Dataset excerpts
● ● ● ●

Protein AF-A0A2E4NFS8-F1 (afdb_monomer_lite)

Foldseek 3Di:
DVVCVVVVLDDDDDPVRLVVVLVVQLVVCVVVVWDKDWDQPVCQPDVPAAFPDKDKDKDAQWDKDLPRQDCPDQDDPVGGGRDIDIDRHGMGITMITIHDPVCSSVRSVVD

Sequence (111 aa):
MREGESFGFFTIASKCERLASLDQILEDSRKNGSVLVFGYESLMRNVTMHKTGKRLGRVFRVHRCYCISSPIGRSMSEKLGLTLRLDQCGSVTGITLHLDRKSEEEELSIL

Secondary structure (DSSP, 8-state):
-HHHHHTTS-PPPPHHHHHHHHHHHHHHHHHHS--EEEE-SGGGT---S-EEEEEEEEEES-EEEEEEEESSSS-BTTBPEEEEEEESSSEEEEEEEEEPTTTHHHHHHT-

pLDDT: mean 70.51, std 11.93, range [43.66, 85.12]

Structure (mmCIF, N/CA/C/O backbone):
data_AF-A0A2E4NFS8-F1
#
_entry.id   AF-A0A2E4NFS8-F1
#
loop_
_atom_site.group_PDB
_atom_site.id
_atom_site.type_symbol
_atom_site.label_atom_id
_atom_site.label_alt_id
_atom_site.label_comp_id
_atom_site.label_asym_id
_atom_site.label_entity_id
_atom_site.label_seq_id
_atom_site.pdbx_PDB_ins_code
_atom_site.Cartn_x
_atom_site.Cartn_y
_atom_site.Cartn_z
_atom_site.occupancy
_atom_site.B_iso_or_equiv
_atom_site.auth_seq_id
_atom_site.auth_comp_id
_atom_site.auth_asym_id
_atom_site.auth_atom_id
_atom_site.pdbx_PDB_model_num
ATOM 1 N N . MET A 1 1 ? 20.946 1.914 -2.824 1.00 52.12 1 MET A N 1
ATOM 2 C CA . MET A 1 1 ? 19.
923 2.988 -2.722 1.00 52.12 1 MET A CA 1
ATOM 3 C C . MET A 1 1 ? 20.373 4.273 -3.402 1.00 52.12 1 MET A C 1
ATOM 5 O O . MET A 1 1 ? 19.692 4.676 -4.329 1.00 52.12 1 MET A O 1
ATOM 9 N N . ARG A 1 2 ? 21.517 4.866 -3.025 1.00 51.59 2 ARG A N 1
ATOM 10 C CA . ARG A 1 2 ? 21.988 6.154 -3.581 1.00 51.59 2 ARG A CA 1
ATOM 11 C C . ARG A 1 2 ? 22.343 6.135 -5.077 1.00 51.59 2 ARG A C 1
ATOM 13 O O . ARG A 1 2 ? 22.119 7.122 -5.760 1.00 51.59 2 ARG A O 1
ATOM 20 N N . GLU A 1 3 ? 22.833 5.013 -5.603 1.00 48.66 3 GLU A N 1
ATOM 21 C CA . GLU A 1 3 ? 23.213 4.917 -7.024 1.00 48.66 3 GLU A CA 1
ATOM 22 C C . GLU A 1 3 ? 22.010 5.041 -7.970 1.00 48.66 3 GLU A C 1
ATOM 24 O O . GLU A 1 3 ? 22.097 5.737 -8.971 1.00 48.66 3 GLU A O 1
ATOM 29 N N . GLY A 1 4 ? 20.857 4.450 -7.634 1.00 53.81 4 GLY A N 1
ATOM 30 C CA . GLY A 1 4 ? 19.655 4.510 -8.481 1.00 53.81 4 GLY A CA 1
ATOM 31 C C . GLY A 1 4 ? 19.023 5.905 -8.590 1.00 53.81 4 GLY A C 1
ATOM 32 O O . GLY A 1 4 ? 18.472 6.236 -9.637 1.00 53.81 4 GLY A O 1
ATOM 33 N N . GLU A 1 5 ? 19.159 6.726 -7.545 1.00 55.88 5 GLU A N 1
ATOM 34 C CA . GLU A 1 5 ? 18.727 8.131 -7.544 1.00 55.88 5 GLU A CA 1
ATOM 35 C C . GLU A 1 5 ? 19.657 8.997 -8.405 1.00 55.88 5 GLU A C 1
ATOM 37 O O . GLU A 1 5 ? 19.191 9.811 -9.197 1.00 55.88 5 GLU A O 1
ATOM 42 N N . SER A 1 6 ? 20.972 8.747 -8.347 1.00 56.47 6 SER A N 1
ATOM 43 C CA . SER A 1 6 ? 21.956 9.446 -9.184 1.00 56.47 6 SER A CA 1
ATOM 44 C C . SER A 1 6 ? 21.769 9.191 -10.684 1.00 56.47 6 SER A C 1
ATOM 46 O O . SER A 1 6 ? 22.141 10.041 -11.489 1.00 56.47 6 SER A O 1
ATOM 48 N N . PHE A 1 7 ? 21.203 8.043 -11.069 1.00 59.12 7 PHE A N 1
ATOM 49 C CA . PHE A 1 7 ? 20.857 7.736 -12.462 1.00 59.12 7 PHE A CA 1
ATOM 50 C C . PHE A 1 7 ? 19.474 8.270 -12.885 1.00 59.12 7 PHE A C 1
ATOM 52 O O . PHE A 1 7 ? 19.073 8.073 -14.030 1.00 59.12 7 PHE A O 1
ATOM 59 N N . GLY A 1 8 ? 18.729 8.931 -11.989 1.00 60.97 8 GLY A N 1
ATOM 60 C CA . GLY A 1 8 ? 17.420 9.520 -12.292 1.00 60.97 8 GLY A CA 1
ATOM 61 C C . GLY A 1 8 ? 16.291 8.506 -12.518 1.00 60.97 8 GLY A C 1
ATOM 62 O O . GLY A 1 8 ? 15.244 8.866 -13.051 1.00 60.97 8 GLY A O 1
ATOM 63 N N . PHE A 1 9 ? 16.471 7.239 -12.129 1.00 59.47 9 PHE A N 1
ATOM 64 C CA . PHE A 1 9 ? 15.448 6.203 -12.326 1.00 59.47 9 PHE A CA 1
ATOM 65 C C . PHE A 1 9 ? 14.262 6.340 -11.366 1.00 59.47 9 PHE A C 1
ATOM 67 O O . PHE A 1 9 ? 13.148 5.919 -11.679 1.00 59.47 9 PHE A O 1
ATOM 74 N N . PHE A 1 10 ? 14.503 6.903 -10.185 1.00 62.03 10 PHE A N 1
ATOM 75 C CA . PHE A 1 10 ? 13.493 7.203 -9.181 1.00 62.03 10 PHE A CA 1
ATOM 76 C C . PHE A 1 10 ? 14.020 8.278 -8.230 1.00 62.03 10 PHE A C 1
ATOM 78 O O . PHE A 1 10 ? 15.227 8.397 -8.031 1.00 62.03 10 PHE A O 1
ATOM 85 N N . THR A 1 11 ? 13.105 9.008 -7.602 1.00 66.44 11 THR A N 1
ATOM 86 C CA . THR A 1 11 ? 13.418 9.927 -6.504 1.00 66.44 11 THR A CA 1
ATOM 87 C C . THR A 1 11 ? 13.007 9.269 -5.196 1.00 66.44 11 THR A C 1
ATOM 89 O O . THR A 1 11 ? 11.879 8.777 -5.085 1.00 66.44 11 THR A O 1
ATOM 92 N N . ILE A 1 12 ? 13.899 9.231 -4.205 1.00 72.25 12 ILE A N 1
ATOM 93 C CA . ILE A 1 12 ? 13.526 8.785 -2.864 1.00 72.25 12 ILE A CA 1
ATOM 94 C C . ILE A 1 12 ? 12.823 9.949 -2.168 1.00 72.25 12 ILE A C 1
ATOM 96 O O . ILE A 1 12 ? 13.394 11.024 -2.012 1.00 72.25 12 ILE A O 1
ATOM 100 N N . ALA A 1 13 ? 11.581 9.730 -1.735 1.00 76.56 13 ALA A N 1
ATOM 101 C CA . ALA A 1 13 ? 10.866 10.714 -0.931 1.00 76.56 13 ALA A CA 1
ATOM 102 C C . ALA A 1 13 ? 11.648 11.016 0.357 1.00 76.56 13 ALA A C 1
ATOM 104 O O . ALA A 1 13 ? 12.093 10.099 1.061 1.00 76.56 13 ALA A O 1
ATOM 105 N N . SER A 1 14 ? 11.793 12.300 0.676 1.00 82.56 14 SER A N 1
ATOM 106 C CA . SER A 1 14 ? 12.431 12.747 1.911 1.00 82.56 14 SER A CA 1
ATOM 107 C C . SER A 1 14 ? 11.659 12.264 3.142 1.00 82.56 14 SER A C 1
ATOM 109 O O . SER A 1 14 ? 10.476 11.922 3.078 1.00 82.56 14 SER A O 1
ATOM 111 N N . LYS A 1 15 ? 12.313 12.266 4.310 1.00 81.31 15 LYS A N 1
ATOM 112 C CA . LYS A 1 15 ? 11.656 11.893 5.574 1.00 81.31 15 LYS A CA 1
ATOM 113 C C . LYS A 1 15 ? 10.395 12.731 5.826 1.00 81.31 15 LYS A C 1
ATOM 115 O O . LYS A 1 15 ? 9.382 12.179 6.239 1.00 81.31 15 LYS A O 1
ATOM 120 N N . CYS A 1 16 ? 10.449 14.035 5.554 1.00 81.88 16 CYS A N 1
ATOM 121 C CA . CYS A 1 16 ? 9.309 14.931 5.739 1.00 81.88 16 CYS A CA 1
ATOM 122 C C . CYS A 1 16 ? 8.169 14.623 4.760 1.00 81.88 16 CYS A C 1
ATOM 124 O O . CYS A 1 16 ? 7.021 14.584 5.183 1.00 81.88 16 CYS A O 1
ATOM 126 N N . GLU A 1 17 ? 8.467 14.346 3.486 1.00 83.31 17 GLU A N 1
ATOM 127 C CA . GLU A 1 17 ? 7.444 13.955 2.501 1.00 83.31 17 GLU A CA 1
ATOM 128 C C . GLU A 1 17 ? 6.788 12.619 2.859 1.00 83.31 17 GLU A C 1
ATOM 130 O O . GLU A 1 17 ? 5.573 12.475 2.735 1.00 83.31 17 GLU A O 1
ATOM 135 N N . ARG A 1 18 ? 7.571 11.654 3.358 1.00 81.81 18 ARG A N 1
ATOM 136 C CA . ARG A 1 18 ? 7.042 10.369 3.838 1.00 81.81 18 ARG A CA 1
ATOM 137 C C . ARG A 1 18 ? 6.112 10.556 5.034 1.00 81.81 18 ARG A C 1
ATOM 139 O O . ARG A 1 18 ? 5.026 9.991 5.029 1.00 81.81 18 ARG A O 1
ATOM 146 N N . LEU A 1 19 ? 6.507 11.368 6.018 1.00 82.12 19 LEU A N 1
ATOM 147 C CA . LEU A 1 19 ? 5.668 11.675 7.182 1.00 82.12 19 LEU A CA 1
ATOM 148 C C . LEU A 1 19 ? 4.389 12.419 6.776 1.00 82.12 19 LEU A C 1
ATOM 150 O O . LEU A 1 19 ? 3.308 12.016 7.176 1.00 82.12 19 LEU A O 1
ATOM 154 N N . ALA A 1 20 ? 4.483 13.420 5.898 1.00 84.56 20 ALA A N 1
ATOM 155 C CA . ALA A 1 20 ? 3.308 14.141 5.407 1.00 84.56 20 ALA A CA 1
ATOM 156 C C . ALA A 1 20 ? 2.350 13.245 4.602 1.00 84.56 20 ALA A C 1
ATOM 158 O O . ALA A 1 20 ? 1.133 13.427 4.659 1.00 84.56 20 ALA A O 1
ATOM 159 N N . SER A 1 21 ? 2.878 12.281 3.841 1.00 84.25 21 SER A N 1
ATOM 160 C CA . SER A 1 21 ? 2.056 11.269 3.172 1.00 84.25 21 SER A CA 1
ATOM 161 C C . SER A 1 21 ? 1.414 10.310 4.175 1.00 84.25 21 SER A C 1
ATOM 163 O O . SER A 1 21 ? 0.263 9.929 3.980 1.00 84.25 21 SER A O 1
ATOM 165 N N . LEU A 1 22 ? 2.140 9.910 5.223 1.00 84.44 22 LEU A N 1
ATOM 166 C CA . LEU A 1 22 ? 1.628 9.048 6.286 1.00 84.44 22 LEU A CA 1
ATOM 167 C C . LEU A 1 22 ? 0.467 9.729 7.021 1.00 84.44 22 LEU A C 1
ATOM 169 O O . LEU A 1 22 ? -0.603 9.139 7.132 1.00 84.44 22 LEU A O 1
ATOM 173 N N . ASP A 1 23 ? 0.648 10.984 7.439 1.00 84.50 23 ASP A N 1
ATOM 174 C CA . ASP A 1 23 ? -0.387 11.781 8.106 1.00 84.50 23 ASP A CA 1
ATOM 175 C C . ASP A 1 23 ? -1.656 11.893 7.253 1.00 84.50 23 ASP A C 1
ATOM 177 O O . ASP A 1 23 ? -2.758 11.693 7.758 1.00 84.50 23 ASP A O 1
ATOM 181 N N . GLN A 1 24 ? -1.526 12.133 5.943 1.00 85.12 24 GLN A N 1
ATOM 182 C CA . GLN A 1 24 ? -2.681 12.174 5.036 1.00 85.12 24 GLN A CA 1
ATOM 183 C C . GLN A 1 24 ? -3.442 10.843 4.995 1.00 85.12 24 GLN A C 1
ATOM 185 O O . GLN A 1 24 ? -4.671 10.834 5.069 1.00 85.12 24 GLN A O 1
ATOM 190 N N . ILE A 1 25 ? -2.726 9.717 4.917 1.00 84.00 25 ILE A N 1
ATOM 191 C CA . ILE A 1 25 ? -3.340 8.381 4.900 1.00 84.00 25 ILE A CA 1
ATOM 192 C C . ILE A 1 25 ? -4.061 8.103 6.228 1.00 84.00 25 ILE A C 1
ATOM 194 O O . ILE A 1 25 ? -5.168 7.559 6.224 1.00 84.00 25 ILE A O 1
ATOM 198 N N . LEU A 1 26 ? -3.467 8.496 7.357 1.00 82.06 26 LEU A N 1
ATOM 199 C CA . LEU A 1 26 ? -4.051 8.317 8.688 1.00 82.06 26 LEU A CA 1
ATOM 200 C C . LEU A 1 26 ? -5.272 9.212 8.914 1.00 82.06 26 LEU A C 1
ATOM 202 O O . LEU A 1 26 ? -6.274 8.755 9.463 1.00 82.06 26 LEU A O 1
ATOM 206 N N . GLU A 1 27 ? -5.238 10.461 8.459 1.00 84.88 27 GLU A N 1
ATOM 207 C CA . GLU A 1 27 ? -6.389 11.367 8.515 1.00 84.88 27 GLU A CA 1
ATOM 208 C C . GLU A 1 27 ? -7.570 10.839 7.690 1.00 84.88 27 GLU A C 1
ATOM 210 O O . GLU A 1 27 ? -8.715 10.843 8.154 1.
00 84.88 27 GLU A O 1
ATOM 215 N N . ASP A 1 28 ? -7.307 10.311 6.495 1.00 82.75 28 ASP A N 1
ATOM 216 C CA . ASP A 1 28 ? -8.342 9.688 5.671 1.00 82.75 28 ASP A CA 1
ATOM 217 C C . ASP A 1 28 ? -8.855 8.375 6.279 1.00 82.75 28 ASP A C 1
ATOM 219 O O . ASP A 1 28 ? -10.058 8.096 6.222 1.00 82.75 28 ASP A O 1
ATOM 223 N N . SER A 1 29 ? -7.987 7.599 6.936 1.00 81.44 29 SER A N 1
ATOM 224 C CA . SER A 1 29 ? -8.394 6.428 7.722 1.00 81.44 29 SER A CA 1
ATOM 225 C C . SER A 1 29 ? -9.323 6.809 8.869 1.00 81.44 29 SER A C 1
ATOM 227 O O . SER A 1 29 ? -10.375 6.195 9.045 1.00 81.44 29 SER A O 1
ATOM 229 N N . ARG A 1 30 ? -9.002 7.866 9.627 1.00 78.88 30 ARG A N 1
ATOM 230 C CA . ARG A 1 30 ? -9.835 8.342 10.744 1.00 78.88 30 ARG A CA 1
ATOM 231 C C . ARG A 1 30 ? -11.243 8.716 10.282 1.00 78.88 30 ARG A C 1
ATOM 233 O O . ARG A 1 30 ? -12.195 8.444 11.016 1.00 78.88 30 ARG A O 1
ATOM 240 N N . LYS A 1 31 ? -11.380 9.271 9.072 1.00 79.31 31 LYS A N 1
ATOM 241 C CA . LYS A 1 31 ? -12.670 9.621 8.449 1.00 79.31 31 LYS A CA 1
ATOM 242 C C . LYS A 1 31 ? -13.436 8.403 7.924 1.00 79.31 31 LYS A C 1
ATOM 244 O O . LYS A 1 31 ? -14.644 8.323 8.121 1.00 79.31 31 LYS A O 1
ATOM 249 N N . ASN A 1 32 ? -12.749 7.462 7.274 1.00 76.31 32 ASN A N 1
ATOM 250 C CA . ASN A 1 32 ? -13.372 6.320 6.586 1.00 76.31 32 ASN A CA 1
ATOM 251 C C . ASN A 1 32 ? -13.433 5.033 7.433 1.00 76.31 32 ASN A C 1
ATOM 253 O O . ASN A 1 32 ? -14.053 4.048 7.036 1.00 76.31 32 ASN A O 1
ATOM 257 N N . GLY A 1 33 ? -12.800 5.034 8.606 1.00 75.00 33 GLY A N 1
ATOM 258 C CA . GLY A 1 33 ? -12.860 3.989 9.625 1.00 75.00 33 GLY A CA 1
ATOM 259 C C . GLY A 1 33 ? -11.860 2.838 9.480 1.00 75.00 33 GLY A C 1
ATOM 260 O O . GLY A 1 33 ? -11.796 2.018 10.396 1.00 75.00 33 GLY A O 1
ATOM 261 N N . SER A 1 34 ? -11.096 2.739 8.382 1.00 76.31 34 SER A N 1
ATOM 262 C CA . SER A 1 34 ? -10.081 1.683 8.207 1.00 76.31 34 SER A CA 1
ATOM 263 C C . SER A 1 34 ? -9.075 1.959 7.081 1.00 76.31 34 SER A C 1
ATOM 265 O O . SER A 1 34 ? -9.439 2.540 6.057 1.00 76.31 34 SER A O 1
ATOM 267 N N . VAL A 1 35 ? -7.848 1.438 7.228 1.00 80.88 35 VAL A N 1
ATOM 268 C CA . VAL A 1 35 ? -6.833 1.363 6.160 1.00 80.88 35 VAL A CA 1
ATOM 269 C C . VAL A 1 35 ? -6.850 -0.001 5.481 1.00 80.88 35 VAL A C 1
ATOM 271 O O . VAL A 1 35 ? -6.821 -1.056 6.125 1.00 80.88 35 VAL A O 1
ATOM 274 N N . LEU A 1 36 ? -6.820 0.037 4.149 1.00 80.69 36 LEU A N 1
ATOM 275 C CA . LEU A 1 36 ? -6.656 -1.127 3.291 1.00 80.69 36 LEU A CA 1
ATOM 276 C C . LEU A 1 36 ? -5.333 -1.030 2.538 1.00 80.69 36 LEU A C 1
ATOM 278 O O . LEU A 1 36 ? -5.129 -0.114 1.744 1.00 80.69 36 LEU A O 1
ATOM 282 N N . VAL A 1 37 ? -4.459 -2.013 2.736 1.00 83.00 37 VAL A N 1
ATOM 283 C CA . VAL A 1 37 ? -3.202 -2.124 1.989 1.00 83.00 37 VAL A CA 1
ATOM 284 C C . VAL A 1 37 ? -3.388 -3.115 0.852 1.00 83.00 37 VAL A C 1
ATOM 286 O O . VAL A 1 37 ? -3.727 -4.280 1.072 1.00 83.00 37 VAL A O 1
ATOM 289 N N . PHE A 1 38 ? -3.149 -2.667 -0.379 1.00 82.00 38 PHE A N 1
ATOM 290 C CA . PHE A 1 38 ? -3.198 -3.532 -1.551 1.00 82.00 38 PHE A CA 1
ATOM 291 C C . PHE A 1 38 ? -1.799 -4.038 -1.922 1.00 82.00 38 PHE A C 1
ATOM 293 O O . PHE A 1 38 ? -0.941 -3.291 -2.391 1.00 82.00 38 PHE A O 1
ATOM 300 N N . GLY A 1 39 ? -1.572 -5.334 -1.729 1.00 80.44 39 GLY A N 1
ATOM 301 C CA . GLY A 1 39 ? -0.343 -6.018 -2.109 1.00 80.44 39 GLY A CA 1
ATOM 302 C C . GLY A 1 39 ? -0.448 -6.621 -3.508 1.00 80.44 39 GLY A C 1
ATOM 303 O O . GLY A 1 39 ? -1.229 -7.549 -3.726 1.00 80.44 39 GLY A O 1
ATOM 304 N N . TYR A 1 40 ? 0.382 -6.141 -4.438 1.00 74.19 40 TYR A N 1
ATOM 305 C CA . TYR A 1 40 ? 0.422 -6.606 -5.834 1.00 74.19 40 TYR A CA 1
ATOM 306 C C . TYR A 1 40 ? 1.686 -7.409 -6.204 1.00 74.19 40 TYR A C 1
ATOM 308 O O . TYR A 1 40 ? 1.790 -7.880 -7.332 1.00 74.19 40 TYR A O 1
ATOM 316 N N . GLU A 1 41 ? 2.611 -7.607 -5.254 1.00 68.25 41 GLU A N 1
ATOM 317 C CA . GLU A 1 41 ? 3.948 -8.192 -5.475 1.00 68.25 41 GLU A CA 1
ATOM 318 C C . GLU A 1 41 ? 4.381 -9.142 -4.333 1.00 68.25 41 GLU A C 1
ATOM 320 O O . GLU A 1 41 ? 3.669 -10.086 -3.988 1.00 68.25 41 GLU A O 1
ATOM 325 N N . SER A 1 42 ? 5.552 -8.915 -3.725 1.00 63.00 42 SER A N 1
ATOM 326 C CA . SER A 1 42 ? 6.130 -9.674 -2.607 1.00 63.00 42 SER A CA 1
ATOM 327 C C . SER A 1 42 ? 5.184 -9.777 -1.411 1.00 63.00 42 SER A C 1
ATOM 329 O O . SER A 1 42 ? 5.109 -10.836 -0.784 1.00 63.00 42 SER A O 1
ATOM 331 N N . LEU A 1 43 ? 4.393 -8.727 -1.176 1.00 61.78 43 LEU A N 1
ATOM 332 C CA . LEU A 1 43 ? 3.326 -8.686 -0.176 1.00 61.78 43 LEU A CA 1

● ● ● ●

Taking the entries above, restate exactly those lines that fall between the line with "ATOM 269 C C" and the line with "ATOM 276 C C", keeping both of those lines too.

ATOM 269 C C . VAL A 1 35 ? -6.850 -0.001 5.481 1.00 80.88 35 VAL A C 1
ATOM 271 O O . VAL A 1 35 ? -6.821 -1.056 6.125 1.00 80.88 35 VAL A O 1
ATOM 274 N N . LEU A 1 36 ? -6.820 0.037 4.149 1.00 80.69 36 LEU A N 1
ATOM 275 C CA . LEU A 1 36 ? -6.656 -1.127 3.291 1.00 80.69 36 LEU A CA 1
ATOM 276 C C . LEU A 1 36 ? -5.333 -1.030 2.538 1.00 80.69 36 LEU A C 1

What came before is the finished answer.